J’ai essayé le blouson qui m’allait parfaitement, et j’ai embrassé Juliette sur les deux joues. Pour la première fois. Elle a commandé un café, elle adore ça. Moi aussi. Le cœur gros, je me repaissais de son visage d’ange, de ses sourires mutins, de ses yeux pétillants. En reposant sa tasse, elle m’a regardé dans les yeux avant de tendre la main droite pour recouvrir ma main gauche.

— Bon, dis-moi ce qui ne va pas. Tu peux me parler sans crainte, et n’oublie pas que je suis psy. Je peux t’aider.
— Tu m’as déjà tellement aidé depuis plus d’un an… tu ne peux pas savoir à quel point. J’avais tellement rêvé de t’avoir. Puis tu es arrivée, sur la pointe des pieds.
Un prénom d’abord, dans une histoire. Puis une date de naissance. Et tu as pris corps, tu es devenue une jolie femme mariée à un gentil garçon, aimant et riche, un peu falot. Tu t’es disputée avec tes parents, puis avec ton beau-père.
Pendant que moi je sombrais dans la déprime, tu te battais pour en sortir, tu m’as tiré vers le haut, tu m’as sauvé un temps. Tu es si vive, dynamique, positive, tolérante et à l’écoute des autres...
— Tu m’as faite ainsi, et je suis heureuse, tu sais. Je sais ce que je te dois. Tu veux que je fasse quoi pour toi ?
— Je suis désolé, Juliette. Je veux que tu disparaisses.

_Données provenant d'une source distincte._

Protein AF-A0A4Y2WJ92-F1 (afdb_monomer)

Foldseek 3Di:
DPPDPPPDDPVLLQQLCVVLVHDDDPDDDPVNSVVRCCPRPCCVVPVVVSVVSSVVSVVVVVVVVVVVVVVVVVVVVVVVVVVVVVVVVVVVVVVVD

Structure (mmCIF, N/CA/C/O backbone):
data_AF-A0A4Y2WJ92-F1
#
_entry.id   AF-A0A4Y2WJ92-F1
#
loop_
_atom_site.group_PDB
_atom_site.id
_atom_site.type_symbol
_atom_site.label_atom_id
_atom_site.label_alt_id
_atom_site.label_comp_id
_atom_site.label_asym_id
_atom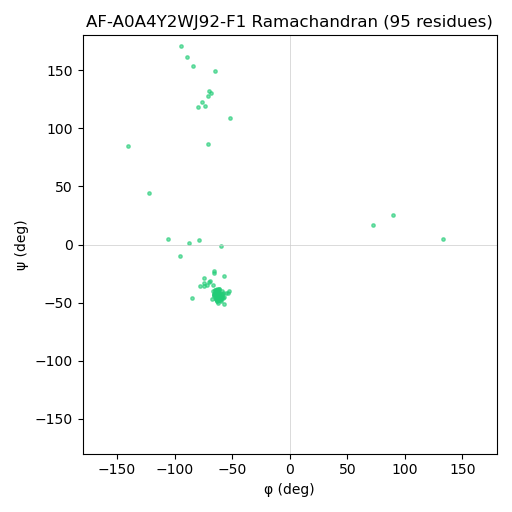_site.label_entity_id
_atom_site.label_seq_id
_atom_site.pdbx_PDB_ins_code
_atom_site.Cartn_x
_atom_site.Cartn_y
_atom_site.Cartn_z
_atom_site.occupancy
_atom_site.B_iso_or_equiv
_atom_site.auth_seq_id
_atom_site.auth_comp_id
_atom_site.auth_asym_id
_atom_site.auth_atom_id
_atom_site.pdbx_PDB_model_num
ATOM 1 N N . MET A 1 1 ? -15.773 -11.338 5.668 1.00 50.72 1 MET A N 1
ATOM 2 C CA . MET A 1 1 ? -14.796 -11.389 6.782 1.00 50.72 1 MET A CA 1
ATOM 3 C C . MET A 1 1 ? -13.385 -11.229 6.231 1.00 50.72 1 MET A C 1
ATOM 5 O O . MET A 1 1 ? -13.014 -11.944 5.312 1.00 50.72 1 MET A O 1
ATOM 9 N N . PHE A 1 2 ? -12.612 -10.298 6.793 1.00 54.31 2 PHE A N 1
ATOM 10 C CA . PHE A 1 2 ? -11.248 -9.867 6.415 1.00 54.31 2 PHE A CA 1
ATOM 11 C C . PHE A 1 2 ? -10.165 -10.968 6.442 1.00 54.31 2 PHE A C 1
ATOM 13 O O . PHE A 1 2 ? -8.997 -10.747 6.112 1.00 54.31 2 PHE A O 1
ATOM 20 N N . GLN A 1 3 ? -10.541 -12.186 6.826 1.00 52.72 3 GLN A N 1
ATOM 21 C CA . GLN A 1 3 ? -9.684 -13.356 6.784 1.00 52.72 3 GLN A CA 1
ATOM 22 C C . GLN A 1 3 ? -9.503 -13.827 5.332 1.00 52.72 3 GLN A C 1
ATOM 24 O O . GLN A 1 3 ? -10.439 -14.250 4.668 1.00 52.72 3 GLN A O 1
ATOM 29 N N . ALA A 1 4 ? -8.249 -13.826 4.879 1.00 45.78 4 ALA A N 1
ATOM 30 C CA . ALA A 1 4 ? -7.742 -14.656 3.781 1.00 45.78 4 ALA A CA 1
ATOM 31 C C . ALA A 1 4 ? -7.793 -14.143 2.329 1.00 45.78 4 ALA A C 1
ATOM 33 O O . ALA A 1 4 ? -7.633 -14.949 1.409 1.00 45.78 4 ALA A O 1
ATOM 34 N N . ALA A 1 5 ? -7.802 -12.832 2.070 1.00 49.69 5 ALA A N 1
ATOM 35 C CA . ALA A 1 5 ? -7.265 -12.368 0.784 1.00 49.69 5 ALA A CA 1
ATOM 36 C C . ALA A 1 5 ? -5.726 -12.529 0.781 1.00 49.69 5 ALA A C 1
ATOM 38 O O . ALA A 1 5 ? -4.951 -11.645 1.154 1.00 49.69 5 ALA A O 1
ATOM 39 N N . LYS A 1 6 ? -5.270 -13.731 0.402 1.00 56.31 6 LYS A N 1
ATOM 40 C CA . LYS A 1 6 ? -3.873 -14.041 0.062 1.00 56.31 6 LYS A CA 1
ATOM 41 C C . LYS A 1 6 ? -3.399 -13.023 -0.988 1.00 56.31 6 LYS A C 1
ATOM 43 O O . LYS A 1 6 ? -3.832 -13.082 -2.134 1.00 56.31 6 LYS A O 1
ATOM 48 N N . GLY A 1 7 ? -2.518 -12.090 -0.610 1.00 67.44 7 GLY A N 1
ATOM 49 C CA . GLY A 1 7 ? -1.895 -11.149 -1.558 1.00 67.44 7 GLY A CA 1
ATOM 50 C C . GLY A 1 7 ? -1.864 -9.668 -1.165 1.00 67.44 7 GLY A C 1
ATOM 51 O O . GLY A 1 7 ? -1.408 -8.853 -1.978 1.00 67.44 7 GLY A O 1
ATOM 52 N N . PHE A 1 8 ? -2.314 -9.302 0.039 1.00 76.19 8 PHE A N 1
ATOM 53 C CA . PHE A 1 8 ? -2.043 -7.969 0.584 1.00 76.19 8 PHE A CA 1
ATOM 54 C C . PHE A 1 8 ? -0.568 -7.836 0.957 1.00 76.19 8 PHE A C 1
ATOM 56 O O . PHE A 1 8 ? -0.023 -8.684 1.670 1.00 76.19 8 PHE A O 1
ATOM 63 N N . ILE A 1 9 ? 0.075 -6.785 0.451 1.00 84.44 9 ILE A N 1
ATOM 64 C CA . ILE A 1 9 ? 1.439 -6.416 0.851 1.00 84.44 9 ILE A CA 1
ATOM 65 C C . ILE A 1 9 ? 1.382 -5.374 1.963 1.00 84.44 9 ILE A C 1
ATOM 67 O O . ILE A 1 9 ? 0.319 -4.839 2.277 1.00 84.44 9 ILE A O 1
ATOM 71 N N . LYS A 1 10 ? 2.538 -5.084 2.559 1.00 86.38 10 LYS A N 1
ATOM 72 C CA . LYS A 1 10 ? 2.659 -4.101 3.634 1.00 86.38 10 LYS A CA 1
ATOM 73 C C . LYS A 1 10 ? 2.069 -2.747 3.234 1.00 86.38 10 LYS A C 1
ATOM 75 O O . LYS A 1 10 ? 1.373 -2.148 4.035 1.00 86.38 10 LYS A O 1
ATOM 80 N N . GLU A 1 11 ? 2.313 -2.309 2.007 1.00 84.88 11 GLU A N 1
ATOM 81 C CA . GLU A 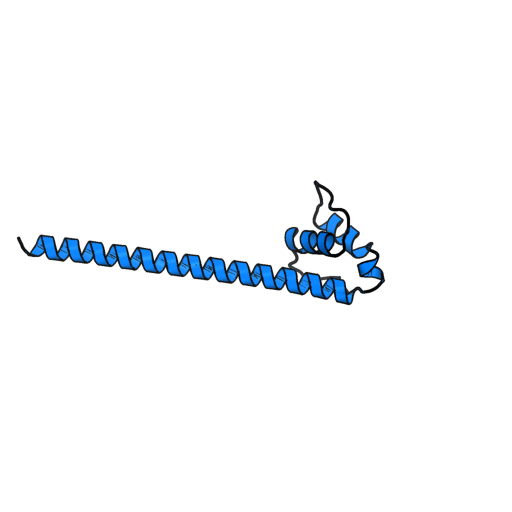1 11 ? 1.849 -1.033 1.463 1.00 84.88 11 GLU A CA 1
ATOM 82 C C . GLU A 1 11 ? 0.322 -0.968 1.342 1.00 84.88 11 GLU A C 1
ATOM 84 O O . GLU A 1 11 ? -0.255 0.064 1.661 1.00 84.88 11 GLU A O 1
ATOM 89 N N . ASP A 1 12 ? -0.333 -2.067 0.940 1.00 87.06 12 ASP A N 1
ATOM 90 C CA . ASP A 1 12 ? -1.800 -2.109 0.846 1.00 87.06 12 ASP A CA 1
ATOM 91 C C . ASP A 1 12 ? -2.427 -1.934 2.243 1.00 87.06 12 ASP A C 1
ATOM 93 O O . ASP A 1 12 ? -3.417 -1.232 2.403 1.00 87.06 12 ASP A O 1
ATOM 97 N N . LEU A 1 13 ? -1.832 -2.563 3.264 1.00 88.31 13 LEU A N 1
ATOM 98 C CA . LEU A 1 13 ? -2.297 -2.463 4.651 1.00 88.31 13 LEU A CA 1
ATOM 99 C C . LEU A 1 13 ? -1.957 -1.111 5.279 1.00 88.31 13 LEU A C 1
ATOM 101 O O . LEU A 1 13 ? -2.739 -0.605 6.071 1.00 88.31 13 LEU A O 1
ATOM 105 N N . LEU A 1 14 ? -0.802 -0.536 4.939 1.00 88.69 14 LEU A N 1
ATOM 106 C CA . LEU A 1 14 ? -0.390 0.779 5.425 1.00 88.69 14 LEU A CA 1
ATOM 107 C C . LEU A 1 14 ? -1.386 1.852 4.982 1.00 88.69 14 LEU A C 1
ATOM 109 O O . LEU A 1 14 ? -1.831 2.636 5.808 1.00 88.69 14 LEU A O 1
ATOM 113 N N . PHE A 1 15 ? -1.770 1.810 3.705 1.00 88.00 15 PHE A N 1
ATOM 114 C CA . PHE A 1 15 ? -2.768 2.706 3.134 1.00 88.00 15 PHE A CA 1
ATOM 115 C C . PHE A 1 15 ? -4.112 2.597 3.861 1.00 88.00 15 PHE A C 1
ATOM 117 O O . PHE A 1 15 ? -4.723 3.602 4.182 1.00 88.00 15 PHE A O 1
ATOM 124 N N . VAL A 1 16 ? -4.552 1.379 4.182 1.00 88.44 16 VAL A N 1
ATOM 125 C CA . VAL A 1 16 ? -5.822 1.179 4.896 1.00 88.44 16 VAL A CA 1
ATOM 126 C C . VAL A 1 16 ? -5.767 1.743 6.308 1.00 88.44 16 VAL A C 1
ATOM 128 O O . VAL A 1 16 ? -6.728 2.371 6.719 1.00 88.44 16 VAL A O 1
ATOM 131 N N . VAL A 1 17 ? -4.664 1.534 7.037 1.00 89.94 17 VAL A N 1
ATOM 132 C CA . VAL A 1 17 ? -4.494 2.094 8.390 1.00 89.94 17 VAL A CA 1
ATOM 133 C C . VAL A 1 17 ? -4.489 3.626 8.353 1.00 89.94 17 VAL A C 1
ATOM 135 O O . VAL A 1 17 ? -5.070 4.251 9.230 1.00 89.94 17 VAL A O 1
ATOM 138 N N . GLU A 1 18 ? -3.881 4.221 7.327 1.00 89.56 18 GLU A N 1
ATOM 139 C CA . GLU A 1 18 ? -3.906 5.670 7.111 1.00 89.56 18 GLU A CA 1
ATOM 140 C C . GLU A 1 18 ? -5.322 6.182 6.797 1.00 89.56 18 GLU A C 1
ATOM 142 O O . GLU A 1 18 ? -5.755 7.160 7.400 1.00 89.56 18 GLU A O 1
ATOM 147 N N . GLU A 1 19 ? -6.074 5.495 5.930 1.00 89.19 19 GLU A N 1
ATOM 148 C CA . GLU A 1 19 ? -7.431 5.918 5.545 1.00 89.19 19 GLU A CA 1
ATOM 149 C C . GLU A 1 19 ? -8.474 5.769 6.653 1.00 89.19 19 GLU A C 1
ATOM 151 O O . GLU A 1 19 ? -9.395 6.576 6.744 1.00 89.19 19 GLU A O 1
ATOM 156 N N . ILE A 1 20 ? -8.335 4.770 7.527 1.00 88.94 20 ILE A N 1
ATOM 157 C CA . ILE A 1 20 ? -9.187 4.654 8.723 1.00 88.94 20 ILE A CA 1
ATOM 158 C C . ILE A 1 20 ? -8.739 5.604 9.851 1.00 88.94 20 ILE A C 1
ATOM 160 O O . ILE A 1 20 ? -9.292 5.557 10.943 1.00 88.94 20 ILE A O 1
ATOM 164 N N . GLY A 1 21 ? -7.728 6.452 9.619 1.00 86.12 21 GLY A N 1
ATOM 165 C CA . GLY A 1 21 ? -7.250 7.440 10.591 1.00 86.12 21 GLY A CA 1
ATOM 166 C C . GLY A 1 21 ? -6.485 6.849 11.780 1.00 86.12 21 GLY A C 1
ATOM 167 O O . GLY A 1 21 ? -6.302 7.522 12.795 1.00 86.12 21 GLY A O 1
ATOM 168 N N . GLU A 1 22 ? -6.027 5.603 11.674 1.00 88.00 22 GLU A N 1
ATOM 169 C CA . GLU A 1 22 ? -5.313 4.904 12.739 1.00 88.00 22 GLU A CA 1
ATOM 170 C C . GLU A 1 22 ? -3.814 5.234 12.742 1.00 88.00 22 GLU A C 1
ATOM 172 O O . GLU A 1 22 ? -3.190 5.568 11.730 1.00 88.00 22 GLU A O 1
ATOM 177 N N . THR A 1 23 ? -3.186 5.126 13.915 1.00 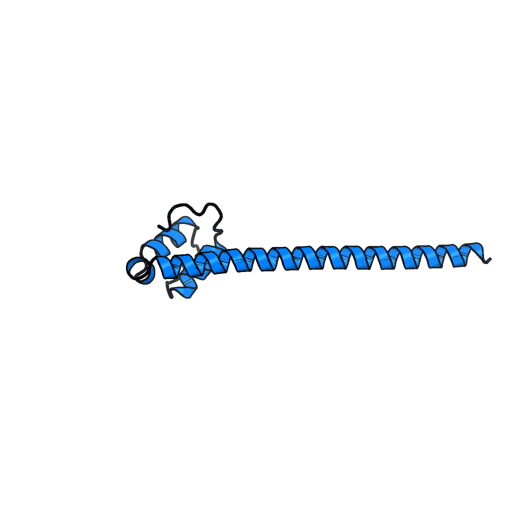84.25 23 THR A N 1
ATOM 178 C CA . THR A 1 23 ? -1.789 5.563 14.064 1.00 84.25 23 THR A CA 1
ATOM 179 C C . THR A 1 23 ? -0.826 4.550 13.447 1.00 84.25 23 THR A C 1
ATOM 181 O O . THR A 1 23 ? -0.772 3.390 13.860 1.00 84.25 23 THR A O 1
ATOM 184 N N . LEU A 1 24 ? 0.004 4.995 12.500 1.00 79.88 24 LEU A N 1
ATOM 185 C CA . LEU A 1 24 ? 1.000 4.150 11.843 1.00 79.88 24 LEU A CA 1
ATOM 186 C C . LEU A 1 24 ? 2.264 3.957 12.700 1.00 79.88 24 LEU A C 1
ATOM 188 O O . LEU A 1 24 ? 3.014 4.909 12.931 1.00 79.88 24 LEU A O 1
ATOM 192 N N . PRO A 1 25 ? 2.603 2.720 13.111 1.00 75.00 25 PRO A N 1
ATOM 193 C CA . PRO A 1 25 ? 3.868 2.465 13.784 1.00 75.00 25 PRO A CA 1
ATOM 194 C C . PRO A 1 25 ? 5.040 2.605 12.803 1.00 75.00 25 PRO A C 1
ATOM 196 O O . PRO A 1 25 ? 5.070 1.963 11.751 1.00 75.00 25 PRO A O 1
ATOM 199 N N . THR A 1 26 ? 6.087 3.333 13.193 1.00 73.50 26 THR A N 1
ATOM 200 C CA . THR A 1 26 ? 7.291 3.583 12.371 1.00 73.50 26 THR A CA 1
ATOM 201 C C . THR A 1 26 ? 7.993 2.291 11.917 1.00 73.50 26 THR A C 1
ATOM 203 O O . THR A 1 26 ? 8.637 2.249 10.871 1.00 73.50 26 THR A O 1
ATOM 206 N N . LYS A 1 27 ? 7.847 1.201 12.686 1.00 76.94 27 LYS A N 1
ATOM 207 C CA . LYS A 1 27 ? 8.350 -0.150 12.375 1.00 76.94 27 LYS A CA 1
ATOM 208 C C . LYS A 1 27 ? 7.226 -1.192 12.341 1.00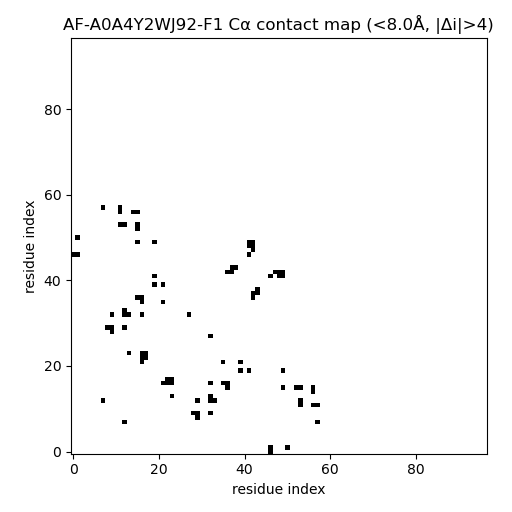 76.94 27 LYS A C 1
ATOM 210 O O . LYS A 1 27 ? 7.351 -2.278 12.906 1.00 76.94 27 LYS A O 1
ATOM 215 N N . ALA A 1 28 ? 6.104 -0.869 11.701 1.00 79.62 28 ALA A N 1
ATOM 216 C CA . ALA A 1 28 ? 4.994 -1.808 11.592 1.00 79.62 28 ALA A CA 1
ATOM 217 C C . ALA A 1 28 ? 5.334 -3.004 10.686 1.00 79.62 28 ALA A C 1
ATOM 219 O O . ALA A 1 28 ? 5.812 -2.851 9.554 1.00 79.62 28 ALA A O 1
ATOM 220 N N . THR A 1 29 ? 5.070 -4.210 11.188 1.00 86.69 29 THR A N 1
ATOM 221 C CA . THR A 1 29 ? 5.062 -5.449 10.402 1.00 86.69 29 THR A CA 1
ATOM 222 C C . THR A 1 29 ? 3.668 -5.683 9.824 1.00 86.69 29 THR A C 1
ATOM 224 O O . THR A 1 29 ? 2.685 -5.149 10.332 1.00 86.69 29 THR A O 1
ATOM 227 N N . ILE A 1 30 ? 3.561 -6.522 8.789 1.00 86.19 30 ILE A N 1
ATOM 228 C CA . ILE A 1 30 ? 2.266 -6.907 8.195 1.00 86.19 30 ILE A CA 1
ATOM 229 C C . ILE A 1 30 ? 1.295 -7.435 9.261 1.00 86.19 30 ILE A C 1
ATOM 231 O O . ILE A 1 30 ? 0.115 -7.109 9.217 1.00 86.19 30 ILE A O 1
ATOM 235 N N . SER A 1 31 ? 1.788 -8.219 10.227 1.00 85.06 31 SER A N 1
ATOM 236 C CA . SER A 1 31 ? 0.959 -8.733 11.324 1.00 85.06 31 SER A CA 1
ATOM 237 C C . SER A 1 31 ? 0.401 -7.60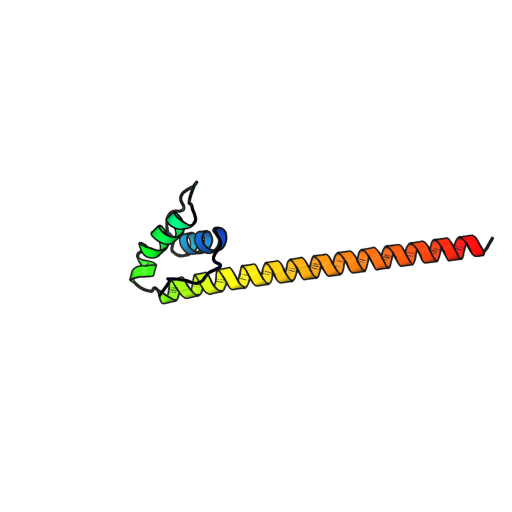3 12.186 1.00 85.06 31 SER A C 1
ATOM 239 O O . SER A 1 31 ? -0.800 -7.548 12.400 1.00 85.06 31 SER A O 1
ATOM 241 N N . LYS A 1 32 ? 1.252 -6.654 12.600 1.00 87.75 32 LYS A N 1
ATOM 242 C CA . LYS A 1 32 ? 0.824 -5.504 13.408 1.00 87.75 32 LYS A CA 1
ATOM 243 C C . LYS A 1 32 ? -0.186 -4.622 12.682 1.00 87.75 32 LYS A C 1
ATOM 245 O O . LYS A 1 32 ? -1.143 -4.188 13.301 1.00 87.75 32 LYS A O 1
ATOM 250 N N . LEU A 1 33 ? 0.003 -4.383 11.384 1.00 88.06 33 LEU A N 1
ATOM 251 C CA . LEU A 1 33 ? -0.958 -3.611 10.590 1.00 88.06 33 LEU A CA 1
ATOM 252 C C . LEU A 1 33 ? -2.316 -4.315 10.516 1.00 88.06 33 LEU A C 1
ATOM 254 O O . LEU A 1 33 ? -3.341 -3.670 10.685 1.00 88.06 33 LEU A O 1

Elle se recule dans son siège et blêmit ; blessée, elle retire sa main et je sens le froid m’envahir.

— Pourquoi ? Tu ne m’aimes plus ?
— C’est pas ça. Je t’aime et je t’aimerai toujours. Mais ton existence même, si innocente au début, est devenue trop présente, trop réelle. Et j’ai blessé des gens qui n’ont pas compris ce que tu étais pour moi.
— Mais tu t’en fous, des gens. Les gens ne comprennent rien, tu les emmerdes !
— Oui, parfois. Mais tu leur rappelles ces blessures, et moi aussi d’ailleurs, je les leur rappelle. Ils ne croient plus en toi ni en moi. Alors il faut couper les ponts.
— Je n’ai pas mon mot à dire ? J’aime la vie, je n’ai pas envie de mourir.
— Je sais, je ne le sais que trop bien. Tu resteras en moi, la fille que je n’ai pas eue.
— Et je vais partir comment ? J’ai horreur de l’eau et des ponts, alors n’y pense même pas.
— Je te laisse le choix. Je ne veux pas que tu souffres ; je t’ai déjà trop fait vivre de malheurs.
— C’est vrai, tu m’as fait souffrir, mais j’ai aimé aussi, pleinement, un amour fou et merveilleux avec un homme formidable, un amant merveilleux. Pour tout ça, je te remercie.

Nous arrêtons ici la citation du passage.